* [WHAT YOU WILL DO]
For this exercise, repeat exactly the lines below starting at the line holding "Protein AF-A0A7W1JYB3-F1 (afdb_monomer_lite)" and ending at the line holding "ATOM 25 C C .", both included, with no extra lines and no pictures.

Records from a dataset
== Segment start ==

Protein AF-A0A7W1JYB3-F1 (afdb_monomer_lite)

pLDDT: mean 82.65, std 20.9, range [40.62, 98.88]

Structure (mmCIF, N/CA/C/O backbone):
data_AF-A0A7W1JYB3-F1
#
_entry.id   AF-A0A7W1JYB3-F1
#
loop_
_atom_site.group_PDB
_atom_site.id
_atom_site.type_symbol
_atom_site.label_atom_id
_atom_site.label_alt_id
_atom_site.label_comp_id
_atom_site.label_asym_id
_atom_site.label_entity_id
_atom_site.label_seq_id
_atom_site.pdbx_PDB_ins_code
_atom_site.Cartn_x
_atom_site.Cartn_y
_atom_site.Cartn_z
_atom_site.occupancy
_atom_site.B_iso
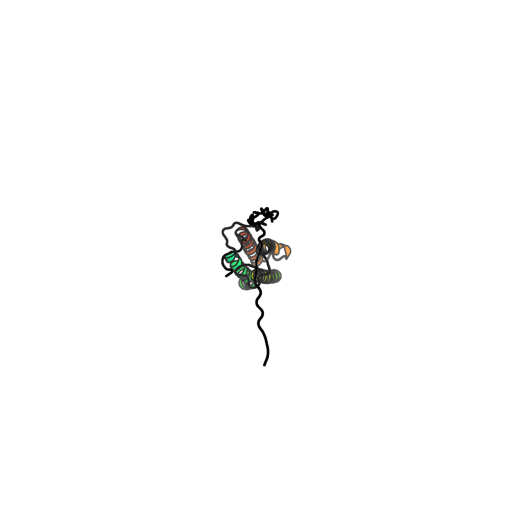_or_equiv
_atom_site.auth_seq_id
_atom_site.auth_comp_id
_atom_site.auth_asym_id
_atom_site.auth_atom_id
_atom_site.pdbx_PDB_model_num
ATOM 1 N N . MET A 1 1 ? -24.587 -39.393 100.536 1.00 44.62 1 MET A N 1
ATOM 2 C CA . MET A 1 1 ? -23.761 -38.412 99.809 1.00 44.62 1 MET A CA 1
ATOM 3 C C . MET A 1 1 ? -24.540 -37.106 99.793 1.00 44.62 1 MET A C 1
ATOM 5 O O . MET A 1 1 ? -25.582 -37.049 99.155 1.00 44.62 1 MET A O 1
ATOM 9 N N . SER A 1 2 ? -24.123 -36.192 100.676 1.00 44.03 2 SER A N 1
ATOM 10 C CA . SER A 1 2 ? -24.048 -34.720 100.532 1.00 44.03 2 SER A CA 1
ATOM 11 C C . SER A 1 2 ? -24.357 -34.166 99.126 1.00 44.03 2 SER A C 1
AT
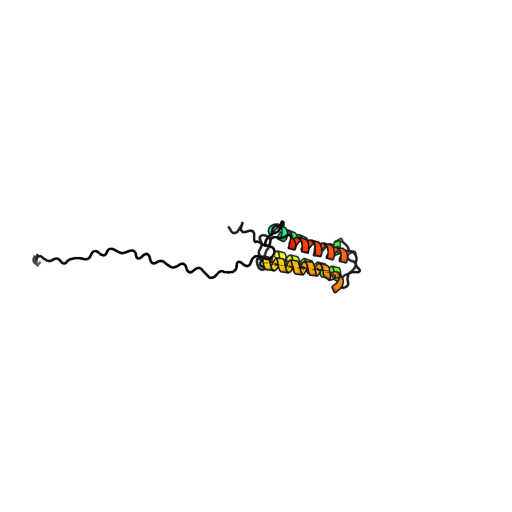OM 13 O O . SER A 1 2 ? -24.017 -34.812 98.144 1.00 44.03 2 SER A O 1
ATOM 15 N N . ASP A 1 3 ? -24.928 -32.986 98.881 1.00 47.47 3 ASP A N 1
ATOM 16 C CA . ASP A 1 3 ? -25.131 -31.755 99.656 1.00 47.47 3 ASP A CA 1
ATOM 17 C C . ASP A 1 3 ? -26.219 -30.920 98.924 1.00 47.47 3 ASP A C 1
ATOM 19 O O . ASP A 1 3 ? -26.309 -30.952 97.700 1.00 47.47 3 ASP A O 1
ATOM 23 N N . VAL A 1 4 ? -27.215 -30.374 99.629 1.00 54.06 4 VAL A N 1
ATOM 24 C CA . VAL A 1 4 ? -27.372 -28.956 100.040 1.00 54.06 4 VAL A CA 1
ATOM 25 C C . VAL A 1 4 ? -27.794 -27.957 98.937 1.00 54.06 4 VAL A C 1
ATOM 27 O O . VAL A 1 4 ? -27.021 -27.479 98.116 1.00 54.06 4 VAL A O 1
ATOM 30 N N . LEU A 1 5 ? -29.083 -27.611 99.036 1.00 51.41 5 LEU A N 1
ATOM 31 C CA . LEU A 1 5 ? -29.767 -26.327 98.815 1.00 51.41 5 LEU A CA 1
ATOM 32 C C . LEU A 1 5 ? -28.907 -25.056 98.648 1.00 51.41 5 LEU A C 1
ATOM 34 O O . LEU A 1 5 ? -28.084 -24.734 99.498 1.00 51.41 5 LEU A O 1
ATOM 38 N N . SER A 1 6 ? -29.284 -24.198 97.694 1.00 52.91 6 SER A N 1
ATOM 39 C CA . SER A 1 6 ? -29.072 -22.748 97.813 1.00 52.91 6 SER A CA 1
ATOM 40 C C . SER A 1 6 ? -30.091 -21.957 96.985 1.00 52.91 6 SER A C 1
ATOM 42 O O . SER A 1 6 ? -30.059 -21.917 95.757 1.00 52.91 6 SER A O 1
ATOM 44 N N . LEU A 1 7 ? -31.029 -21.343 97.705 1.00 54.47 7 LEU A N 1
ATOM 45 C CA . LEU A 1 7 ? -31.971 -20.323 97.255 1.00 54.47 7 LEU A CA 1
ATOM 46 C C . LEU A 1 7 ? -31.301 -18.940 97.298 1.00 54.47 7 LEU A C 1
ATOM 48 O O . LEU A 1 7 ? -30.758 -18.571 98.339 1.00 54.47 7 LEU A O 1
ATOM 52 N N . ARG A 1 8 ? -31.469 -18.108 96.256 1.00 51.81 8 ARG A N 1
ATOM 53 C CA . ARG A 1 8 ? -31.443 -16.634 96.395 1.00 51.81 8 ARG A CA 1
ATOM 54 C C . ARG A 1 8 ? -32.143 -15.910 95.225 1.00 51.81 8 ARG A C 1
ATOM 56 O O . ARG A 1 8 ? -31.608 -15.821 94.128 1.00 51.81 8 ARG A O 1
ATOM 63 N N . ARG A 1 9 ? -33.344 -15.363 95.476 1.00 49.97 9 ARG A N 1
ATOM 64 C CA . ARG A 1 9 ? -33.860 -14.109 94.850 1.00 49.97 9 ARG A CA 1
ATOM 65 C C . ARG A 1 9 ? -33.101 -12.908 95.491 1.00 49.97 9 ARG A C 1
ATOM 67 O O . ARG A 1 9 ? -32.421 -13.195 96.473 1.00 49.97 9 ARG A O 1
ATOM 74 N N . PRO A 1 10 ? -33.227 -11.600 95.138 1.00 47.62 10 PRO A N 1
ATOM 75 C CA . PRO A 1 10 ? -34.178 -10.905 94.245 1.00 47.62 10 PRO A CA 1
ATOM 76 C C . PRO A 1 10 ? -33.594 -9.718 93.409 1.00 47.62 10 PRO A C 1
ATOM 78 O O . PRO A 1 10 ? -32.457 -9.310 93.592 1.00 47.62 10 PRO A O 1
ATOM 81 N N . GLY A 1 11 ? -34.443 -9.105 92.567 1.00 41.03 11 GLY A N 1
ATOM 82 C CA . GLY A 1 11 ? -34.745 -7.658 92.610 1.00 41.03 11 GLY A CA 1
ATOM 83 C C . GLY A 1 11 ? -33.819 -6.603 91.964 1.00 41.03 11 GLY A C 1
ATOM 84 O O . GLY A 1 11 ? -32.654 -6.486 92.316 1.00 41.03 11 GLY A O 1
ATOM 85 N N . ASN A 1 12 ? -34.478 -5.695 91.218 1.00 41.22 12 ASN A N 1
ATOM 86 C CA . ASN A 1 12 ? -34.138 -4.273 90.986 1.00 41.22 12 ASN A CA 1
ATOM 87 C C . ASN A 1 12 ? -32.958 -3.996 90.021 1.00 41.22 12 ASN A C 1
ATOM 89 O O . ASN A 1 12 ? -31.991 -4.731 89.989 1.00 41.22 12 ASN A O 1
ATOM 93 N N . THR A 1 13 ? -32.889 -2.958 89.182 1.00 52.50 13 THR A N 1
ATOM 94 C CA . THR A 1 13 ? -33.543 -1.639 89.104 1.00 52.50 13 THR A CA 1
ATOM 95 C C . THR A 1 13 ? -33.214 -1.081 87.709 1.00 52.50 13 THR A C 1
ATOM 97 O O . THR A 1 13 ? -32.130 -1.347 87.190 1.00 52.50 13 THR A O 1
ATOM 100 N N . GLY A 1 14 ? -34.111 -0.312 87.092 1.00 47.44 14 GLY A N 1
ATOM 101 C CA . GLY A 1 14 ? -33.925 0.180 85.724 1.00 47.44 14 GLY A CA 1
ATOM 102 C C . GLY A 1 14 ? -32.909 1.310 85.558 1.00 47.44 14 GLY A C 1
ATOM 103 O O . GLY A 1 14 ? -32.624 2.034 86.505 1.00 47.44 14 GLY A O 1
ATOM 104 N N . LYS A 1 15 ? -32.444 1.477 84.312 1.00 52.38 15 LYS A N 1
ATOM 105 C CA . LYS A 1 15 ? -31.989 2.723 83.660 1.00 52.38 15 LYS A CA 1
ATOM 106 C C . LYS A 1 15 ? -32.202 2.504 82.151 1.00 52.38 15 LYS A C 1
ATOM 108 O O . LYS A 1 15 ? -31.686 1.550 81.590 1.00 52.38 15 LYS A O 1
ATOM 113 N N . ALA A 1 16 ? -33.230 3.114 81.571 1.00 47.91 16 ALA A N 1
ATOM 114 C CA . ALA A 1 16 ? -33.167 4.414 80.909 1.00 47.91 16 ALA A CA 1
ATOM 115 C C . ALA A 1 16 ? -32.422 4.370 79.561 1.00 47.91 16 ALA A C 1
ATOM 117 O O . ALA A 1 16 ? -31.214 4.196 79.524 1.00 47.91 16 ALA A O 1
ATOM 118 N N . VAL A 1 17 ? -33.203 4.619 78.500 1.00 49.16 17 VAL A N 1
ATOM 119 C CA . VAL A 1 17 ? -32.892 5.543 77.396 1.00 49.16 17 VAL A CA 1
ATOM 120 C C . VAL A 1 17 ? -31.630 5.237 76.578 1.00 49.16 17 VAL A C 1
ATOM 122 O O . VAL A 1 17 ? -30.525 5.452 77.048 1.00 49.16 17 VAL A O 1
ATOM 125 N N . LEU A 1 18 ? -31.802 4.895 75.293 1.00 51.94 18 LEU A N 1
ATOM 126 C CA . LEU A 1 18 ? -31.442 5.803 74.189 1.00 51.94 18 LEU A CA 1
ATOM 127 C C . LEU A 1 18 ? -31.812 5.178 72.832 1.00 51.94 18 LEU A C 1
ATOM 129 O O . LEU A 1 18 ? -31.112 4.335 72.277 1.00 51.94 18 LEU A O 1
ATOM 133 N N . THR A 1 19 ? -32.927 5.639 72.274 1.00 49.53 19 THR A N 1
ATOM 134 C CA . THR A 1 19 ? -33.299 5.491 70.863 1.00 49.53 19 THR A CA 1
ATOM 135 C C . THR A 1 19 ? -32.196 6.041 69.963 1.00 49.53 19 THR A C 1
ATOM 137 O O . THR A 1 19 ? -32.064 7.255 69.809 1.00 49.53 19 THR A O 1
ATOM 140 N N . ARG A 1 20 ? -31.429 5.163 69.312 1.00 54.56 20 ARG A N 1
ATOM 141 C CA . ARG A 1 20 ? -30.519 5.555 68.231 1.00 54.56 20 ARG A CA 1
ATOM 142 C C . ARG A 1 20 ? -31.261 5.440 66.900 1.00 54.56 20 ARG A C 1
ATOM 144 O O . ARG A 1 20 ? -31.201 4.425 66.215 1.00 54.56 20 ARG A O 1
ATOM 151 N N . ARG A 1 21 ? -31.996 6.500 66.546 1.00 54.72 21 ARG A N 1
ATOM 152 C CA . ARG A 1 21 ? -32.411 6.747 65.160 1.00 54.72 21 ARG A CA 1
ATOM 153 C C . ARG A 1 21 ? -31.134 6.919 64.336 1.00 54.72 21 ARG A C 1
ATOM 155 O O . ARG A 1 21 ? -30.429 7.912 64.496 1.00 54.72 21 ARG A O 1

== Segment end ==
== Segment start ==

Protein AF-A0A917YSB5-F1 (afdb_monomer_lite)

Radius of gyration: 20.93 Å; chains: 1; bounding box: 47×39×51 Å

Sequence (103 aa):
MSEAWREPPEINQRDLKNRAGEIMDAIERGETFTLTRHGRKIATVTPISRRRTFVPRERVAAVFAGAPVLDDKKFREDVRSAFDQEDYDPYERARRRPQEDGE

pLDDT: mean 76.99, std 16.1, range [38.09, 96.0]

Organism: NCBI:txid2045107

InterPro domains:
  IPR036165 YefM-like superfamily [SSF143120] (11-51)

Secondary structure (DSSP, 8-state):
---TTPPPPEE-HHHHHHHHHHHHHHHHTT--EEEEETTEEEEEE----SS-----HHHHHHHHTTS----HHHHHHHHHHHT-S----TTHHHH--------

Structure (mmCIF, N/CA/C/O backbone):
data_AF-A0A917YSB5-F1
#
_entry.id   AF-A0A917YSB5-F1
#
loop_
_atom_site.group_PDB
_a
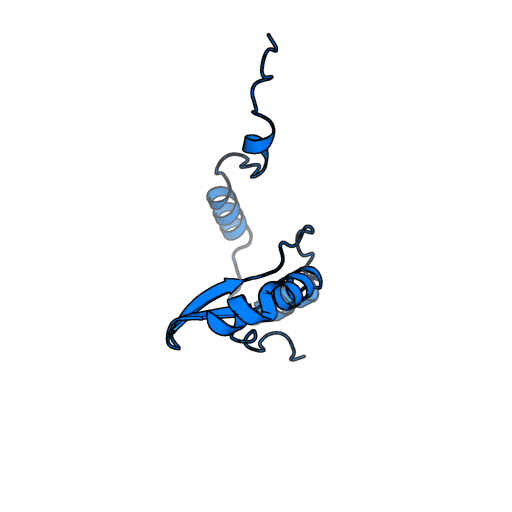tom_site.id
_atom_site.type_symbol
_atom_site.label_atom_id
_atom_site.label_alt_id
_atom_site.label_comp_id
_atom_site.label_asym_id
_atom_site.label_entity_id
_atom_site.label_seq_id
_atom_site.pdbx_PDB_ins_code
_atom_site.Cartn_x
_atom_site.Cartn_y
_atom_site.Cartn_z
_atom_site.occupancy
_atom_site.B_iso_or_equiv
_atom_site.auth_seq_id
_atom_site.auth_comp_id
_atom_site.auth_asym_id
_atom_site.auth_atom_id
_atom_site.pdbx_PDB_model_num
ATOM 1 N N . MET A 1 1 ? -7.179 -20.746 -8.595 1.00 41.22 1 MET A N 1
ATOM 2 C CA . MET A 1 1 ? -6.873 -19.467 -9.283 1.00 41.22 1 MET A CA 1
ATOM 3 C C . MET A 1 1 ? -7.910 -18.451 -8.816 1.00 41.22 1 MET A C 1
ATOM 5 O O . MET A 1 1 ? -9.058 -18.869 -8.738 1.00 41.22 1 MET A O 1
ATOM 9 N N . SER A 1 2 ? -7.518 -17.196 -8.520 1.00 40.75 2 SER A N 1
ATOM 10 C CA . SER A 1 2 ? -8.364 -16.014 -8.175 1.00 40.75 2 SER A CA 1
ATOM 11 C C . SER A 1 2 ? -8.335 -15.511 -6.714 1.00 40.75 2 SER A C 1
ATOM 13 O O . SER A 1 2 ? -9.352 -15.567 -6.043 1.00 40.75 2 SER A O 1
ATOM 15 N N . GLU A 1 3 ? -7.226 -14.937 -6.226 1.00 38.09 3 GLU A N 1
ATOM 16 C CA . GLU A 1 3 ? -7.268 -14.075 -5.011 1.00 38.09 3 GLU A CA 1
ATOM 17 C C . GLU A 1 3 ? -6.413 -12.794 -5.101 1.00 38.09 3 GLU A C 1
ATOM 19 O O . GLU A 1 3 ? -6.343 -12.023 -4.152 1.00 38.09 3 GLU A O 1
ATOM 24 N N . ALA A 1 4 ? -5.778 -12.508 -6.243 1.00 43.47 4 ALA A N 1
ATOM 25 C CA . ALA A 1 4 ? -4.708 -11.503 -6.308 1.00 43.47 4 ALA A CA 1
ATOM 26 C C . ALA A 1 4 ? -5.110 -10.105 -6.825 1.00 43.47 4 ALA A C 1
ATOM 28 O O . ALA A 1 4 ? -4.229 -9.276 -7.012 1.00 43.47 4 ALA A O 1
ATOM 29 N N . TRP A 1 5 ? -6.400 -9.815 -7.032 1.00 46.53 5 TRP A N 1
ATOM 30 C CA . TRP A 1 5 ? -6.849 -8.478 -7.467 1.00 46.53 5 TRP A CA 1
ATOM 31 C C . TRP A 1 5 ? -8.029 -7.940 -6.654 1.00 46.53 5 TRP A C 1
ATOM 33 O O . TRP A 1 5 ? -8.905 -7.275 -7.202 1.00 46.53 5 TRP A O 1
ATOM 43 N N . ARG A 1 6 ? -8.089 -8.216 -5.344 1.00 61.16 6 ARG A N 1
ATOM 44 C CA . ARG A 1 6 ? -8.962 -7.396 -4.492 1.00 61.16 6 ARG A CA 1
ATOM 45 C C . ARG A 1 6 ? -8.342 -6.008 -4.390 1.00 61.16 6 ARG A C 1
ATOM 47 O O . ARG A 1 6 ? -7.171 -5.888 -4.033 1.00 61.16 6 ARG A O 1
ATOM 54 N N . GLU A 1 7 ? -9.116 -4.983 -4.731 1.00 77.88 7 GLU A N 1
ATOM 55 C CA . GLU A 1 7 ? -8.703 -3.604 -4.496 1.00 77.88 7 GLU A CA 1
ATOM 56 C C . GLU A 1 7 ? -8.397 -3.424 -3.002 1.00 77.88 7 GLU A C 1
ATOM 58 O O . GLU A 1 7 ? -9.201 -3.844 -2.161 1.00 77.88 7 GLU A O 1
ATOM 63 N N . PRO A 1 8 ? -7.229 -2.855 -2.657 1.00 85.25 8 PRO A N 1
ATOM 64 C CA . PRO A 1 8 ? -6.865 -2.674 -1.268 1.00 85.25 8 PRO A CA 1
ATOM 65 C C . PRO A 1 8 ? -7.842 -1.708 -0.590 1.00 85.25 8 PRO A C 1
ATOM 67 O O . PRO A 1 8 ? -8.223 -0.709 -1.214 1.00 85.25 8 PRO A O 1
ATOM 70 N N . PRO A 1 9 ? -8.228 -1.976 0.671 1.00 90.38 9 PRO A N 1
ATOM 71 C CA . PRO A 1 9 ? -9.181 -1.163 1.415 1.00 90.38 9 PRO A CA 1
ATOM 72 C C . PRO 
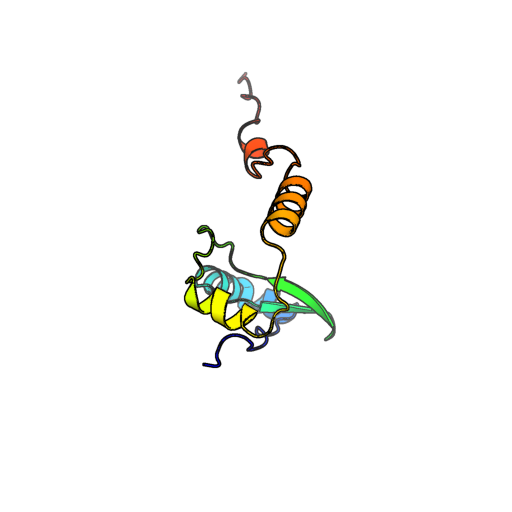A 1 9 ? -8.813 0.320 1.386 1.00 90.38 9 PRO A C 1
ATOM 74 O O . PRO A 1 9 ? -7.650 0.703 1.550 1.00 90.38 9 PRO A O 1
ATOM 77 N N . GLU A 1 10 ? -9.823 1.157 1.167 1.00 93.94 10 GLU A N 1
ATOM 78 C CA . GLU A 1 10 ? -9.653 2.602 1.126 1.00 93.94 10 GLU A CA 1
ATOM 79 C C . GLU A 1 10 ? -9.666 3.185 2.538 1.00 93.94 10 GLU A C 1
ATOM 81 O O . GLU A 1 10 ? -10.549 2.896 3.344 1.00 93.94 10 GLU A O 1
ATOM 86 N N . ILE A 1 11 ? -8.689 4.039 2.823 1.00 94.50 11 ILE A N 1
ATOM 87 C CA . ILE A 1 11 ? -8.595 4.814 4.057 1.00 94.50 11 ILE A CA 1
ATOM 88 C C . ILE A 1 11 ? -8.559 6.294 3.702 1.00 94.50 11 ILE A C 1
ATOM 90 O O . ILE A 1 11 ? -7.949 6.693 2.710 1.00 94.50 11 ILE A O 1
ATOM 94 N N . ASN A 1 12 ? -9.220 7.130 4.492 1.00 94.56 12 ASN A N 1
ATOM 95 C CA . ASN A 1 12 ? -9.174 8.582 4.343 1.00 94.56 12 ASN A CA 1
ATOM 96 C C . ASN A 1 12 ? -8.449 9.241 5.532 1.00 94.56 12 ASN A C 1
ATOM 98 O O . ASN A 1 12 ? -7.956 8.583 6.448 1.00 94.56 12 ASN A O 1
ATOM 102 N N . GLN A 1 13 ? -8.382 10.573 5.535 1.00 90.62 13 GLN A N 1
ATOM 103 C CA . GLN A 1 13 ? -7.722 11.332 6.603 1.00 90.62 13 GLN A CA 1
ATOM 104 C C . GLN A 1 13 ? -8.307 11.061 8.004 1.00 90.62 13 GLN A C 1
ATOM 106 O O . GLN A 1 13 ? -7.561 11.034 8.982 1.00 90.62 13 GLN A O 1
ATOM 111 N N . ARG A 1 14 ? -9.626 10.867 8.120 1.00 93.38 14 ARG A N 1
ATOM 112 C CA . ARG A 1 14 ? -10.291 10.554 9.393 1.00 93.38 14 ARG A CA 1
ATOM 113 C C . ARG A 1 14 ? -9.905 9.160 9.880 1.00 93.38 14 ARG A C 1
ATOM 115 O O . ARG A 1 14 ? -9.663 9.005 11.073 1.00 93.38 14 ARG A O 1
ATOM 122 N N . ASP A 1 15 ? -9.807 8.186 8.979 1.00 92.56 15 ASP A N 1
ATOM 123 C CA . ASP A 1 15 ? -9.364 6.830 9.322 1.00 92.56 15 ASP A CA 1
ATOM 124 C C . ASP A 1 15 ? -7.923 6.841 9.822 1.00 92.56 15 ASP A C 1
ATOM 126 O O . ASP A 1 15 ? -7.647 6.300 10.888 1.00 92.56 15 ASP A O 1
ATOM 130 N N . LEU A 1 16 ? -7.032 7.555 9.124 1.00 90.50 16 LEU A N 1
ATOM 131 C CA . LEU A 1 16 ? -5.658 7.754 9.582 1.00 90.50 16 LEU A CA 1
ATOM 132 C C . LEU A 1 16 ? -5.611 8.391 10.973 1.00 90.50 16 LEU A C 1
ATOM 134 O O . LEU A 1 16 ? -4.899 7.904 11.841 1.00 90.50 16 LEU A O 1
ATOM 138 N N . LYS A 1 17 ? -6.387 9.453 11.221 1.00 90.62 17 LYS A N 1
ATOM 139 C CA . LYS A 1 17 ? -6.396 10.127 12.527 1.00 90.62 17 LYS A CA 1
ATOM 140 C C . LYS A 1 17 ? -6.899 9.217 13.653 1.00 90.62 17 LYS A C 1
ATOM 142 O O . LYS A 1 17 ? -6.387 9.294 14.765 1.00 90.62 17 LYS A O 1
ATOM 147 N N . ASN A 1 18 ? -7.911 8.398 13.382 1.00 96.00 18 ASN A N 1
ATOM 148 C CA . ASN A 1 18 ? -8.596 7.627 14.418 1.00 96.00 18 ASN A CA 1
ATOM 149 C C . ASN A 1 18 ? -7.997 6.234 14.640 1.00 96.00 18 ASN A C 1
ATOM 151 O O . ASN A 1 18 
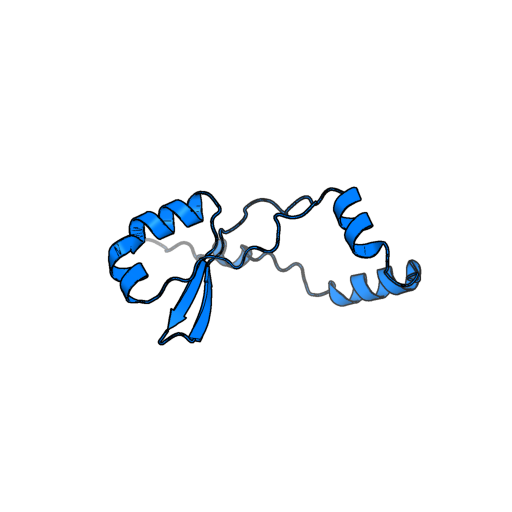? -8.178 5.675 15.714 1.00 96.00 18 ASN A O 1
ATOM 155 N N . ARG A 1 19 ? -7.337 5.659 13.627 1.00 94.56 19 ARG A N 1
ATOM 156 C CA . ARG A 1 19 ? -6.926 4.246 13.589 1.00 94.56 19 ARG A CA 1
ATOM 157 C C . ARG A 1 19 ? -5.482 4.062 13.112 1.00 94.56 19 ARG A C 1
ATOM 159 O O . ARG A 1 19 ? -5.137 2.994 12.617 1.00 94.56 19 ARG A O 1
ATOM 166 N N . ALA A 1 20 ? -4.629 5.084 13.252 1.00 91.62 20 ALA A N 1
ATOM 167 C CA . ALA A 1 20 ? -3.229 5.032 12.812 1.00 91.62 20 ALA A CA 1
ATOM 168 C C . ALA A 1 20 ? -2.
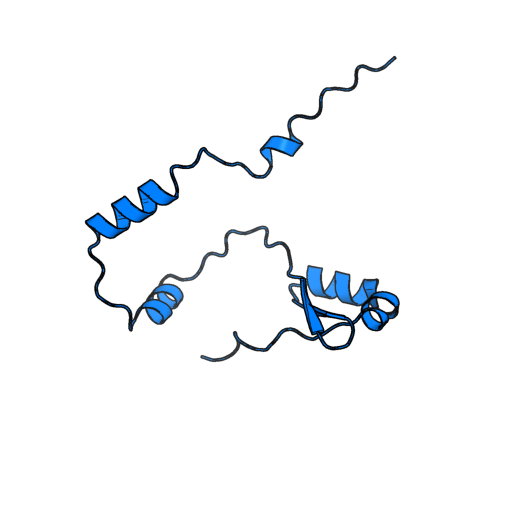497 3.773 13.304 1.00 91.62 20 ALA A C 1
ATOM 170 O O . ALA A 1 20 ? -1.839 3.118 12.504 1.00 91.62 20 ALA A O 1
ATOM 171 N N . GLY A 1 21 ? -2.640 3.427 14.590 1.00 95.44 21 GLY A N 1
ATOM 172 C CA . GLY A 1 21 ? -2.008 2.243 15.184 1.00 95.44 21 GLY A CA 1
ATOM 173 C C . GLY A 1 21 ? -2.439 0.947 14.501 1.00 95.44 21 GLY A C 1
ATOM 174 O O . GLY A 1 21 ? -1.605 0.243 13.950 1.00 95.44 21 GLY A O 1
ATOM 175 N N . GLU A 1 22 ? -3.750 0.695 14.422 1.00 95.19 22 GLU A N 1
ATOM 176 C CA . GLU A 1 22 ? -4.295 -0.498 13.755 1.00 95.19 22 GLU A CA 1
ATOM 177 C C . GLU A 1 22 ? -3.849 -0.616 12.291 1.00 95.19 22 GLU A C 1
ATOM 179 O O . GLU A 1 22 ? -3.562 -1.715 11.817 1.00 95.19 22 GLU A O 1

== Segment end ==

* [PROBLEM SOLUTION]
Protein AF-A0A7W1JYB3-F1 (afdb_monomer_lite)

pLDDT: mean 82.65, std 20.9, range [40.62, 98.88]

Structure (mmCIF, N/CA/C/O backbone):
data_AF-A0A7W1JYB3-F1
#
_entry.id   AF-A0A7W1JYB3-F1
#
loop_
_atom_site.group_PDB
_atom_site.id
_atom_site.type_symbol
_atom_site.label_atom_id
_atom_site.label_alt_id
_atom_site.label_comp_id
_atom_site.label_asym_id
_atom_site.label_entity_id
_atom_site.label_seq_id
_atom_site.pdbx_PDB_ins_code
_atom_site.Cartn_x
_atom_site.Cartn_y
_atom_site.Cartn_z
_atom_site.occupancy
_atom_site.B_iso
_or_equiv
_atom_site.auth_seq_id
_atom_site.auth_comp_id
_atom_site.auth_asym_id
_atom_site.auth_atom_id
_atom_site.pdbx_PDB_model_num
ATOM 1 N N . MET A 1 1 ? -24.587 -39.393 100.536 1.00 44.62 1 MET A N 1
ATOM 2 C CA . MET A 1 1 ? -23.761 -38.412 99.809 1.00 44.62 1 MET A CA 1
ATOM 3 C C . MET A 1 1 ? -24.540 -37.106 99.793 1.00 44.62 1 MET A C 1
ATOM 5 O O . MET A 1 1 ? -25.582 -37.049 99.155 1.00 44.62 1 MET A O 1
ATOM 9 N N . SER A 1 2 ? -24.123 -36.192 100.676 1.00 44.03 2 SER A N 1
ATOM 10 C CA . SER A 1 2 ? -24.048 -34.720 100.532 1.00 44.03 2 SER A CA 1
ATOM 11 C C . SER A 1 2 ? -24.357 -34.166 99.126 1.00 44.03 2 SER A C 1
AT
OM 13 O O . SER A 1 2 ? -24.017 -34.812 98.144 1.00 44.03 2 SER A O 1
ATOM 15 N N . ASP A 1 3 ? -24.928 -32.986 98.881 1.00 47.47 3 ASP A N 1
ATOM 16 C CA . ASP A 1 3 ? -25.131 -31.755 99.656 1.00 47.47 3 ASP A CA 1
ATOM 17 C C . ASP A 1 3 ? -26.219 -30.920 98.924 1.00 47.47 3 ASP A C 1
ATOM 19 O O . ASP A 1 3 ? -26.309 -30.952 97.700 1.00 47.47 3 ASP A O 1
ATOM 23 N N . VAL A 1 4 ? -27.215 -30.374 99.629 1.00 54.06 4 VAL A N 1
ATOM 24 C CA . VAL A 1 4 ? -27.372 -28.956 100.040 1.00 54.06 4 VAL A CA 1
ATOM 25 C C . VAL A 1 4 ? -27.794 -27.957 98.937 1.00 54.06 4 VAL A C 1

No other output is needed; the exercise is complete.